START SUPPLIED MATERIAL

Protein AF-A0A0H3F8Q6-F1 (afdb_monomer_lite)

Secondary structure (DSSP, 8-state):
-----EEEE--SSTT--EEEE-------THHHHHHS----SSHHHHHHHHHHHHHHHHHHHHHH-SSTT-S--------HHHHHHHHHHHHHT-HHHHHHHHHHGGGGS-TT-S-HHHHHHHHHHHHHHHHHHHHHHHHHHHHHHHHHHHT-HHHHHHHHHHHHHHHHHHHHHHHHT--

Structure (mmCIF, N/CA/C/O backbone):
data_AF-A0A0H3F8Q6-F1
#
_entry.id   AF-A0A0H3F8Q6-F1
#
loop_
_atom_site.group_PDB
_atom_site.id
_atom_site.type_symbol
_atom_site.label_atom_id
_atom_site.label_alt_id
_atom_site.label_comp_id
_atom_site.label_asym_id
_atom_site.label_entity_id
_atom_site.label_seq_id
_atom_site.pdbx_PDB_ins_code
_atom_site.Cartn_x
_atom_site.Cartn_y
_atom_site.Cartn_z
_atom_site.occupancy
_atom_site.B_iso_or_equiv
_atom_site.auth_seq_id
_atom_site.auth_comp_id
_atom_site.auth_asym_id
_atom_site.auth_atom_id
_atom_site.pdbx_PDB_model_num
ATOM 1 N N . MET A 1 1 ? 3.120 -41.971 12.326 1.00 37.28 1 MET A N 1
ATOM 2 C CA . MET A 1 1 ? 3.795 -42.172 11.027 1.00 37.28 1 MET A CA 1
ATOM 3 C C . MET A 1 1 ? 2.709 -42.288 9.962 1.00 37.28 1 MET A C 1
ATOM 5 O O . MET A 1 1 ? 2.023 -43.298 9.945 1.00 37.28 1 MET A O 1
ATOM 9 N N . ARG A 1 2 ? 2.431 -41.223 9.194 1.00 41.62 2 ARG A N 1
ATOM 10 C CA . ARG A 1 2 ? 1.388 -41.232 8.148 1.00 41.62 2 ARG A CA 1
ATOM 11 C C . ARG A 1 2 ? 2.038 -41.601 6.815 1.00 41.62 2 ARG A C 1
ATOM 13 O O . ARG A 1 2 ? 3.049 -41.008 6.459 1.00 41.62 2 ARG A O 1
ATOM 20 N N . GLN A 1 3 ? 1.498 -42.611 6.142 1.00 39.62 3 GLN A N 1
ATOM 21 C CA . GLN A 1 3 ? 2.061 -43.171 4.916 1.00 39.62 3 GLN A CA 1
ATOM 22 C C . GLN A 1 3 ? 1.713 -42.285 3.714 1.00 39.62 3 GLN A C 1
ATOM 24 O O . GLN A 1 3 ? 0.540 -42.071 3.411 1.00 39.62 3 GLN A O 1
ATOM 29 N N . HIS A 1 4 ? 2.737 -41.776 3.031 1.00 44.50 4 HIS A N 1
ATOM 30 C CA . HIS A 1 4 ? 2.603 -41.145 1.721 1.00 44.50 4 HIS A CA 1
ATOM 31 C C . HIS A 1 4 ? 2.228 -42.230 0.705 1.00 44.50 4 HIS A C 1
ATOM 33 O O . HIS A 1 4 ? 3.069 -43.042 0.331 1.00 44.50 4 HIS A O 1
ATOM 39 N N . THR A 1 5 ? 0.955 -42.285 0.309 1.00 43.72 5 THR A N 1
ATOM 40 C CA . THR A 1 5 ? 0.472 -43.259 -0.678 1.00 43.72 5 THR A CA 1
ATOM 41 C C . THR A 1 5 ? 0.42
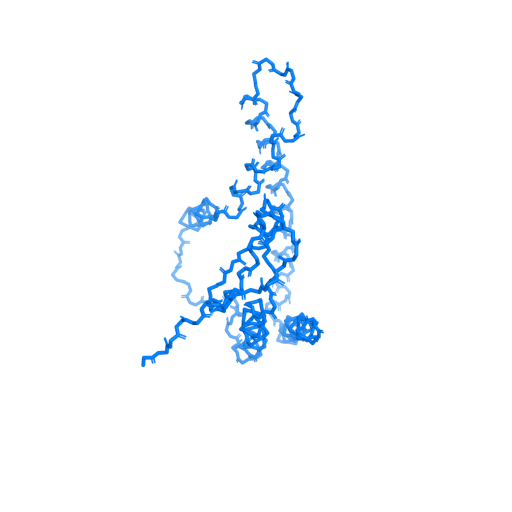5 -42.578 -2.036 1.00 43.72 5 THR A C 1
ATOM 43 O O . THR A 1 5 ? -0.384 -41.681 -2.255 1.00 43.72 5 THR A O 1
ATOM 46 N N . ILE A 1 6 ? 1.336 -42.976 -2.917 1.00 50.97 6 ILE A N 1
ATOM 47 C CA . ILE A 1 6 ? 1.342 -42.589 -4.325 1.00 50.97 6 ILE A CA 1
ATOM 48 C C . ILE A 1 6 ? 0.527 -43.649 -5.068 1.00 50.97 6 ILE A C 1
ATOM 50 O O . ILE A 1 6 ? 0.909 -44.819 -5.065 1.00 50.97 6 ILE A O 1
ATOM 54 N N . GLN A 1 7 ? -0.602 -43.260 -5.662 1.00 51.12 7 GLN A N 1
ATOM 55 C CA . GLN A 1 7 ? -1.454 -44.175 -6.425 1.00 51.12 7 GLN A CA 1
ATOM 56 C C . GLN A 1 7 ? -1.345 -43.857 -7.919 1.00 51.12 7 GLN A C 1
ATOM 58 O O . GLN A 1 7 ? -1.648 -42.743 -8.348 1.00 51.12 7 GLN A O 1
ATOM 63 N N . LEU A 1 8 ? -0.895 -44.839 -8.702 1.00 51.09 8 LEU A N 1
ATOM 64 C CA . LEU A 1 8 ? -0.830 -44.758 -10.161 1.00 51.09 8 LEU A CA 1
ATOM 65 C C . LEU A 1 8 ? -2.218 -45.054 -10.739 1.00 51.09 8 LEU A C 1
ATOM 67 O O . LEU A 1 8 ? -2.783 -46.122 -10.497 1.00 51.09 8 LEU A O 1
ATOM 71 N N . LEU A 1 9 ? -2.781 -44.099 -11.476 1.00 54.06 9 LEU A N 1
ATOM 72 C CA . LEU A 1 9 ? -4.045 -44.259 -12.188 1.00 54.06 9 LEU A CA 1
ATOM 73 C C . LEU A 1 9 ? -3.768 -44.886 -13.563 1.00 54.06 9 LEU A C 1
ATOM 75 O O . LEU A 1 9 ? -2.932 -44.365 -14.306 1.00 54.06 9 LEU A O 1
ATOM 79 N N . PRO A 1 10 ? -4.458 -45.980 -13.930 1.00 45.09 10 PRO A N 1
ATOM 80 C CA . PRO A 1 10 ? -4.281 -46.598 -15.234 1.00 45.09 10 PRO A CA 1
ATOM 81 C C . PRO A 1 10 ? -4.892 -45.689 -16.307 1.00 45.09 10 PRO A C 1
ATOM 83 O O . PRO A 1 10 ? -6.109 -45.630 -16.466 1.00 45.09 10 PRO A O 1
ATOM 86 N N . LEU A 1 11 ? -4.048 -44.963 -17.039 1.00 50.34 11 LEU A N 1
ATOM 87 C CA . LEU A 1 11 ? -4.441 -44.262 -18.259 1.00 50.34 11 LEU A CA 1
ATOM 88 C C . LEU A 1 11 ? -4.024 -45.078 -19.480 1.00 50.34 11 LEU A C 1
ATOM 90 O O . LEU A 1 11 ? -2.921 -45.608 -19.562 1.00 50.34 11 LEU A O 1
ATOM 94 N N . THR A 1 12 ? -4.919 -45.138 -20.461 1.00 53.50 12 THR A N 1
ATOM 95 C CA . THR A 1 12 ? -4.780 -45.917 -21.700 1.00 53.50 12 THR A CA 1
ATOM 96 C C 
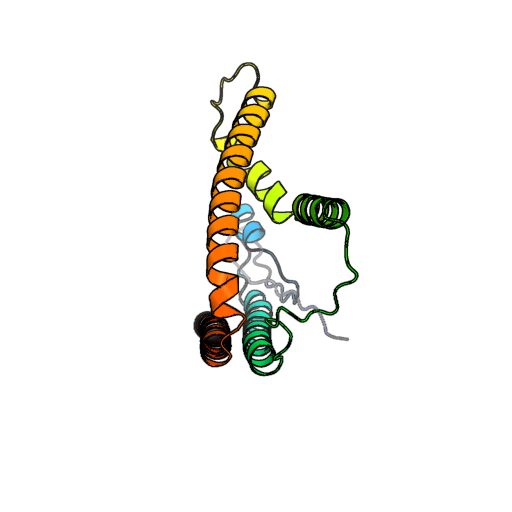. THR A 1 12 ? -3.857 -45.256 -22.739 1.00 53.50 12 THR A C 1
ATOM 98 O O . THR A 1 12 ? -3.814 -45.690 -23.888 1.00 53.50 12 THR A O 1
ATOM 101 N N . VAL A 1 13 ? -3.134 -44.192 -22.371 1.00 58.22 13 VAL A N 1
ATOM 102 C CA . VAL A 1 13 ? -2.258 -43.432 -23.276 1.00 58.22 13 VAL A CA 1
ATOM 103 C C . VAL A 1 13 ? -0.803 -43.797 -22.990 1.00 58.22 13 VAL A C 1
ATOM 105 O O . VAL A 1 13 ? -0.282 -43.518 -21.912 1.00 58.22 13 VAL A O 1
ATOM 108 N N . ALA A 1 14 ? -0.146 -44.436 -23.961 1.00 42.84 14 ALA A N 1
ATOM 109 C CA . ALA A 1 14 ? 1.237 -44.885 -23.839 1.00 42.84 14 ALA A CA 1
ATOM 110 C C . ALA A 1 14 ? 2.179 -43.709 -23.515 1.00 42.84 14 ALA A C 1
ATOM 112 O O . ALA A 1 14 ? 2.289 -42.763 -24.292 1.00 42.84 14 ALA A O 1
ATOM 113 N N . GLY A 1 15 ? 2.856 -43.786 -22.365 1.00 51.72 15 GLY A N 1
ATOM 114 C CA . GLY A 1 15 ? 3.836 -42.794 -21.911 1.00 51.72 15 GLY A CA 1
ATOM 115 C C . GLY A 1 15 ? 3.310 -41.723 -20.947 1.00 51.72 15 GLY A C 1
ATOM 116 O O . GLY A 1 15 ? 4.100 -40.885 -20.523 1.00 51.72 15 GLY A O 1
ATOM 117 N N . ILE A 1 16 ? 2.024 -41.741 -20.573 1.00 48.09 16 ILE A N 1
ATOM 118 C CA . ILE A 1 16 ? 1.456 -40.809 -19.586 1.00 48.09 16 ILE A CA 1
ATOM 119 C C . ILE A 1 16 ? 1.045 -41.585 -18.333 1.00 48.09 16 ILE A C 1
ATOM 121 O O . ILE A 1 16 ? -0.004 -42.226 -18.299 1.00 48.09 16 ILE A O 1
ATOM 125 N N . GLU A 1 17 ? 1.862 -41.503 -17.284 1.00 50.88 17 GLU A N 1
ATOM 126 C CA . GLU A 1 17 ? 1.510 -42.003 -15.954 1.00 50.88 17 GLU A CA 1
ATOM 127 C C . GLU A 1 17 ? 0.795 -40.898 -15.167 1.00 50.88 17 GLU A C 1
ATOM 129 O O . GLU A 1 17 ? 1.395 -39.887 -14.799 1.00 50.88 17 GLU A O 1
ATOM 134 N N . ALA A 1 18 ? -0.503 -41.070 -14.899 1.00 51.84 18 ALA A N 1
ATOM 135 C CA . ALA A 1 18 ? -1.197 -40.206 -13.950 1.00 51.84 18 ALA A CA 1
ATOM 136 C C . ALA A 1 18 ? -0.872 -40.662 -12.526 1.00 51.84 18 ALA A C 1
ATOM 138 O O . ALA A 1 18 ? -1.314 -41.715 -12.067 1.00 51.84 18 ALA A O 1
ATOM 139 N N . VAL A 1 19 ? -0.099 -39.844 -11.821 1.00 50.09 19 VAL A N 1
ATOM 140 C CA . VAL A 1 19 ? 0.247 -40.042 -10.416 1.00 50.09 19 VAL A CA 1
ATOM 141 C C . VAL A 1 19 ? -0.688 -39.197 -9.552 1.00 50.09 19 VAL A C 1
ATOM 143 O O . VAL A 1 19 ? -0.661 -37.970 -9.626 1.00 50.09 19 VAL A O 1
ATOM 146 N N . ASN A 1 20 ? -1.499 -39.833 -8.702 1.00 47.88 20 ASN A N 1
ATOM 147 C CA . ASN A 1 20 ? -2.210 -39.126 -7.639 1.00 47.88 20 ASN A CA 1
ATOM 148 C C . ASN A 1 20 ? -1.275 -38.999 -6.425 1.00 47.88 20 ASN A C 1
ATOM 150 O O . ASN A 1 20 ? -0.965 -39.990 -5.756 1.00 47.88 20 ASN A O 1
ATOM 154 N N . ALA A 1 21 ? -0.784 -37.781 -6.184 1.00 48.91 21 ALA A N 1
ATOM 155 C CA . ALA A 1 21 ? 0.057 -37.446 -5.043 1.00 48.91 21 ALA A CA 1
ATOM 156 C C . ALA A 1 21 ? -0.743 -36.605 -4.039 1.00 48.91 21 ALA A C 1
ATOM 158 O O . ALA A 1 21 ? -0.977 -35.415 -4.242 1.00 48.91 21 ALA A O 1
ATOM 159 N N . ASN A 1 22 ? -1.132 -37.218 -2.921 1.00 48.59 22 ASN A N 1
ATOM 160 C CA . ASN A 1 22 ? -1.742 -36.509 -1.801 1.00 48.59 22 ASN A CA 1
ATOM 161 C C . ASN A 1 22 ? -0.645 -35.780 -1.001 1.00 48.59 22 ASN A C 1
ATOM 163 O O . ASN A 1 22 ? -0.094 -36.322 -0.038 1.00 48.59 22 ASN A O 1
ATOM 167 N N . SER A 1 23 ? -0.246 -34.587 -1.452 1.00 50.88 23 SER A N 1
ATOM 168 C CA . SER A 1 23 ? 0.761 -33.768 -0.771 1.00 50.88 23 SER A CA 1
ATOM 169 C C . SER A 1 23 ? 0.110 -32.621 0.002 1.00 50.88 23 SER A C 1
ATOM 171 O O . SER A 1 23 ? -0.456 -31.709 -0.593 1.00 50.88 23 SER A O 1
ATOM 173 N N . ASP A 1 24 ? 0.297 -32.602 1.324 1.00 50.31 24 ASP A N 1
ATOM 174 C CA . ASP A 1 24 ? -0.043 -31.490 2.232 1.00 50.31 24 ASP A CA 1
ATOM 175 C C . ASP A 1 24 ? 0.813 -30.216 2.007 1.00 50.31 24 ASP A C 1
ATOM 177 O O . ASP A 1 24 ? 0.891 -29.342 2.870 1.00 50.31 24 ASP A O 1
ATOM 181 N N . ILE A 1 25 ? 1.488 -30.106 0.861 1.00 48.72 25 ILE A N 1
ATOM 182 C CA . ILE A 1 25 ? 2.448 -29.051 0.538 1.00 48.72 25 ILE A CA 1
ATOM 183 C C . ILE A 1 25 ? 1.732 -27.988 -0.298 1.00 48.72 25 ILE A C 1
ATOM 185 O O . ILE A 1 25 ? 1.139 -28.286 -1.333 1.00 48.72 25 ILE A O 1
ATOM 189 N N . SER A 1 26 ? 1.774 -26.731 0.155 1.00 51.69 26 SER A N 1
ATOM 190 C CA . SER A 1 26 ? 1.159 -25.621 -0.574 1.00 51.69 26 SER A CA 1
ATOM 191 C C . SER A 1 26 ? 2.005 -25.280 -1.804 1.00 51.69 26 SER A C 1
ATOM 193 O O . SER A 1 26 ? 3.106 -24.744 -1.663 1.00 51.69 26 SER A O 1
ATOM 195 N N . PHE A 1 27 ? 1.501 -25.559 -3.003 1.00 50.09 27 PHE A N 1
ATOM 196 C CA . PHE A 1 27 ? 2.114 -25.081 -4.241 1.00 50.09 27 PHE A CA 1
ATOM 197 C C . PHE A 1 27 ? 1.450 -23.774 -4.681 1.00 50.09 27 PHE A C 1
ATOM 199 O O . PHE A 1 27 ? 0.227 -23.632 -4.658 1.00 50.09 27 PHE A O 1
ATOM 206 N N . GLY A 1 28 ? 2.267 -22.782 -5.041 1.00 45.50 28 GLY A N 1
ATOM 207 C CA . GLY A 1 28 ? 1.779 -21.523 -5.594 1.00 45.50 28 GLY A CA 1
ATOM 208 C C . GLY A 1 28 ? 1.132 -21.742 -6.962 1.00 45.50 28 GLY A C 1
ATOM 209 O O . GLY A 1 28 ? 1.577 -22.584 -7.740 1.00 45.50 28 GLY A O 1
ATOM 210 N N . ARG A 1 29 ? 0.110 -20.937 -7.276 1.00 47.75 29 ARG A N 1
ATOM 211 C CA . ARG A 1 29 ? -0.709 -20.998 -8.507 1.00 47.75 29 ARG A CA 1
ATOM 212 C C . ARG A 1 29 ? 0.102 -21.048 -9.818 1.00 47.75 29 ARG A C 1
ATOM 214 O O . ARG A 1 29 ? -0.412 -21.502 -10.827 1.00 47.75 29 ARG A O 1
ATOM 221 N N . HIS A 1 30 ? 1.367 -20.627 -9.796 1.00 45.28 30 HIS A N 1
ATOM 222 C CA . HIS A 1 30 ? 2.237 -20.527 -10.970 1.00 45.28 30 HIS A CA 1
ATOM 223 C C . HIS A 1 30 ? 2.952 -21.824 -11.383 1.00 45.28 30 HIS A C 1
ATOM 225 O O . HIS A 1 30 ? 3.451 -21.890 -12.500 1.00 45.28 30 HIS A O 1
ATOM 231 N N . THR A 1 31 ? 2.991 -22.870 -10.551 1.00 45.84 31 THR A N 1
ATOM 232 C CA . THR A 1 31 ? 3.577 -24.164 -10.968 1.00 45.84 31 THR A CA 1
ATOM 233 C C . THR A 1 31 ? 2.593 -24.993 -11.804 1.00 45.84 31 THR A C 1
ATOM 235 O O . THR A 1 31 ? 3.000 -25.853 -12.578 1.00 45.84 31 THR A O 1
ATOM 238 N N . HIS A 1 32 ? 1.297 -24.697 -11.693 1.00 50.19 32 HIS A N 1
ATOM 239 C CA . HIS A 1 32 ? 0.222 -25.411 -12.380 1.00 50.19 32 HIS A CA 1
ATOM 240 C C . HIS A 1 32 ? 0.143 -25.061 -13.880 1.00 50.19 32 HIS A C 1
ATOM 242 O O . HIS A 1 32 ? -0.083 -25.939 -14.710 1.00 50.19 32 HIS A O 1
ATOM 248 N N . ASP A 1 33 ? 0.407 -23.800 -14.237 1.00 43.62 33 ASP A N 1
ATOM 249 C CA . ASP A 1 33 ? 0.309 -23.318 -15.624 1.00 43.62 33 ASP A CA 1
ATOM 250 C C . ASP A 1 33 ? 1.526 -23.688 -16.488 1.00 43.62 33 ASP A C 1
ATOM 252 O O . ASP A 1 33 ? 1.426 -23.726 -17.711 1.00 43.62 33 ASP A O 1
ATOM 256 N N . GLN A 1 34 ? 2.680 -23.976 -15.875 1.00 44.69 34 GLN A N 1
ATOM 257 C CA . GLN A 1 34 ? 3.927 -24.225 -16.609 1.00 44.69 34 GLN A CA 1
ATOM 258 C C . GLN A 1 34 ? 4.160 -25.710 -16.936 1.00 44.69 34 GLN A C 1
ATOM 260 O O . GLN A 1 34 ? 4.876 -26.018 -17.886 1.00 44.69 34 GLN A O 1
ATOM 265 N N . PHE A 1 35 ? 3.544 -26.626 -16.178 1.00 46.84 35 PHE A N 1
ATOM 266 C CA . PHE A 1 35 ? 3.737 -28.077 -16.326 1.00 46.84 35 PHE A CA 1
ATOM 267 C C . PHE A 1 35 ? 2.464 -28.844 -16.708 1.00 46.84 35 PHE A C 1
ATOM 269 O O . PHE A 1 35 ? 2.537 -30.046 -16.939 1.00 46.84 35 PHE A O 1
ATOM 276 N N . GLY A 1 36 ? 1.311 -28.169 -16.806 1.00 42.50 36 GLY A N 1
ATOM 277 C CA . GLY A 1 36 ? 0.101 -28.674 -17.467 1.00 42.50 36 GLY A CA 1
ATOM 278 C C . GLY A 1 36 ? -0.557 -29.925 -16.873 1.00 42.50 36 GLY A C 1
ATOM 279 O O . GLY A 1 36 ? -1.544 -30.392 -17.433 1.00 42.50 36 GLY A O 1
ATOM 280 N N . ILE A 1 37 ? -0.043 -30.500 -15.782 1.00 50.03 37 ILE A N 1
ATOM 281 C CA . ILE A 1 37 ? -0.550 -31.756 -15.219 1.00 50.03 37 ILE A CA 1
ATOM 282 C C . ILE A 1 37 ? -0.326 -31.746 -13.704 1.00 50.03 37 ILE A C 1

END SUPPLIED MATERIAL

## WHAT THE TASK ASKS
From the records above, extract exactly and only the lines that begin at the line with "ATOM 212 C C" and stop after the line with "ATOM 239 C CA".

## TASK OUTPUT
ATOM 212 C C . ARG A 1 29 ? 0.102 -21.048 -9.818 1.00 47.75 29 ARG A C 1
ATOM 214 O O . ARG A 1 29 ? -0.412 -21.502 -10.827 1.00 47.75 29 ARG A O 1
ATOM 221 N N . HIS A 1 30 ? 1.367 -20.627 -9.796 1.00 45.28 30 HIS A N 1
ATOM 222 C CA . HIS A 1 30 ? 2.237 -20.527 -10.970 1.00 45.28 30 HIS A CA 1
ATOM 223 C C . HIS A 1 30 ? 2.952 -21.824 -11.383 1.00 45.28 30 HIS A C 1
ATOM 225 O O . HIS A 1 30 ? 3.451 -21.890 -12.500 1.00 45.28 30 HIS A O 1
ATOM 231 N N . THR A 1 31 ? 2.991 -22.870 -10.551 1.00 45.84 31 THR A N 1
ATOM 232 C CA . THR A 1 31 ? 3.577 -24.164 -10.968 1.00 45.84 31 THR A CA 1
ATOM 233 C C . THR A 1 31 ? 2.593 -24.993 -11.804 1.00 45.84 31 THR A C 1
ATOM 235 O O . THR A 1 31 ? 3.000 -25.853 -12.578 1.00 45.84 31 THR A O 1
ATOM 238 N N . HIS A 1 32 ? 1.297 -24.697 -11.693 1.00 50.19 32 HIS A N 1
ATOM 239 C CA . HIS A 1 32 ? 0.222 -25.411 -12.380 1.00 50.19 32 HIS A CA 1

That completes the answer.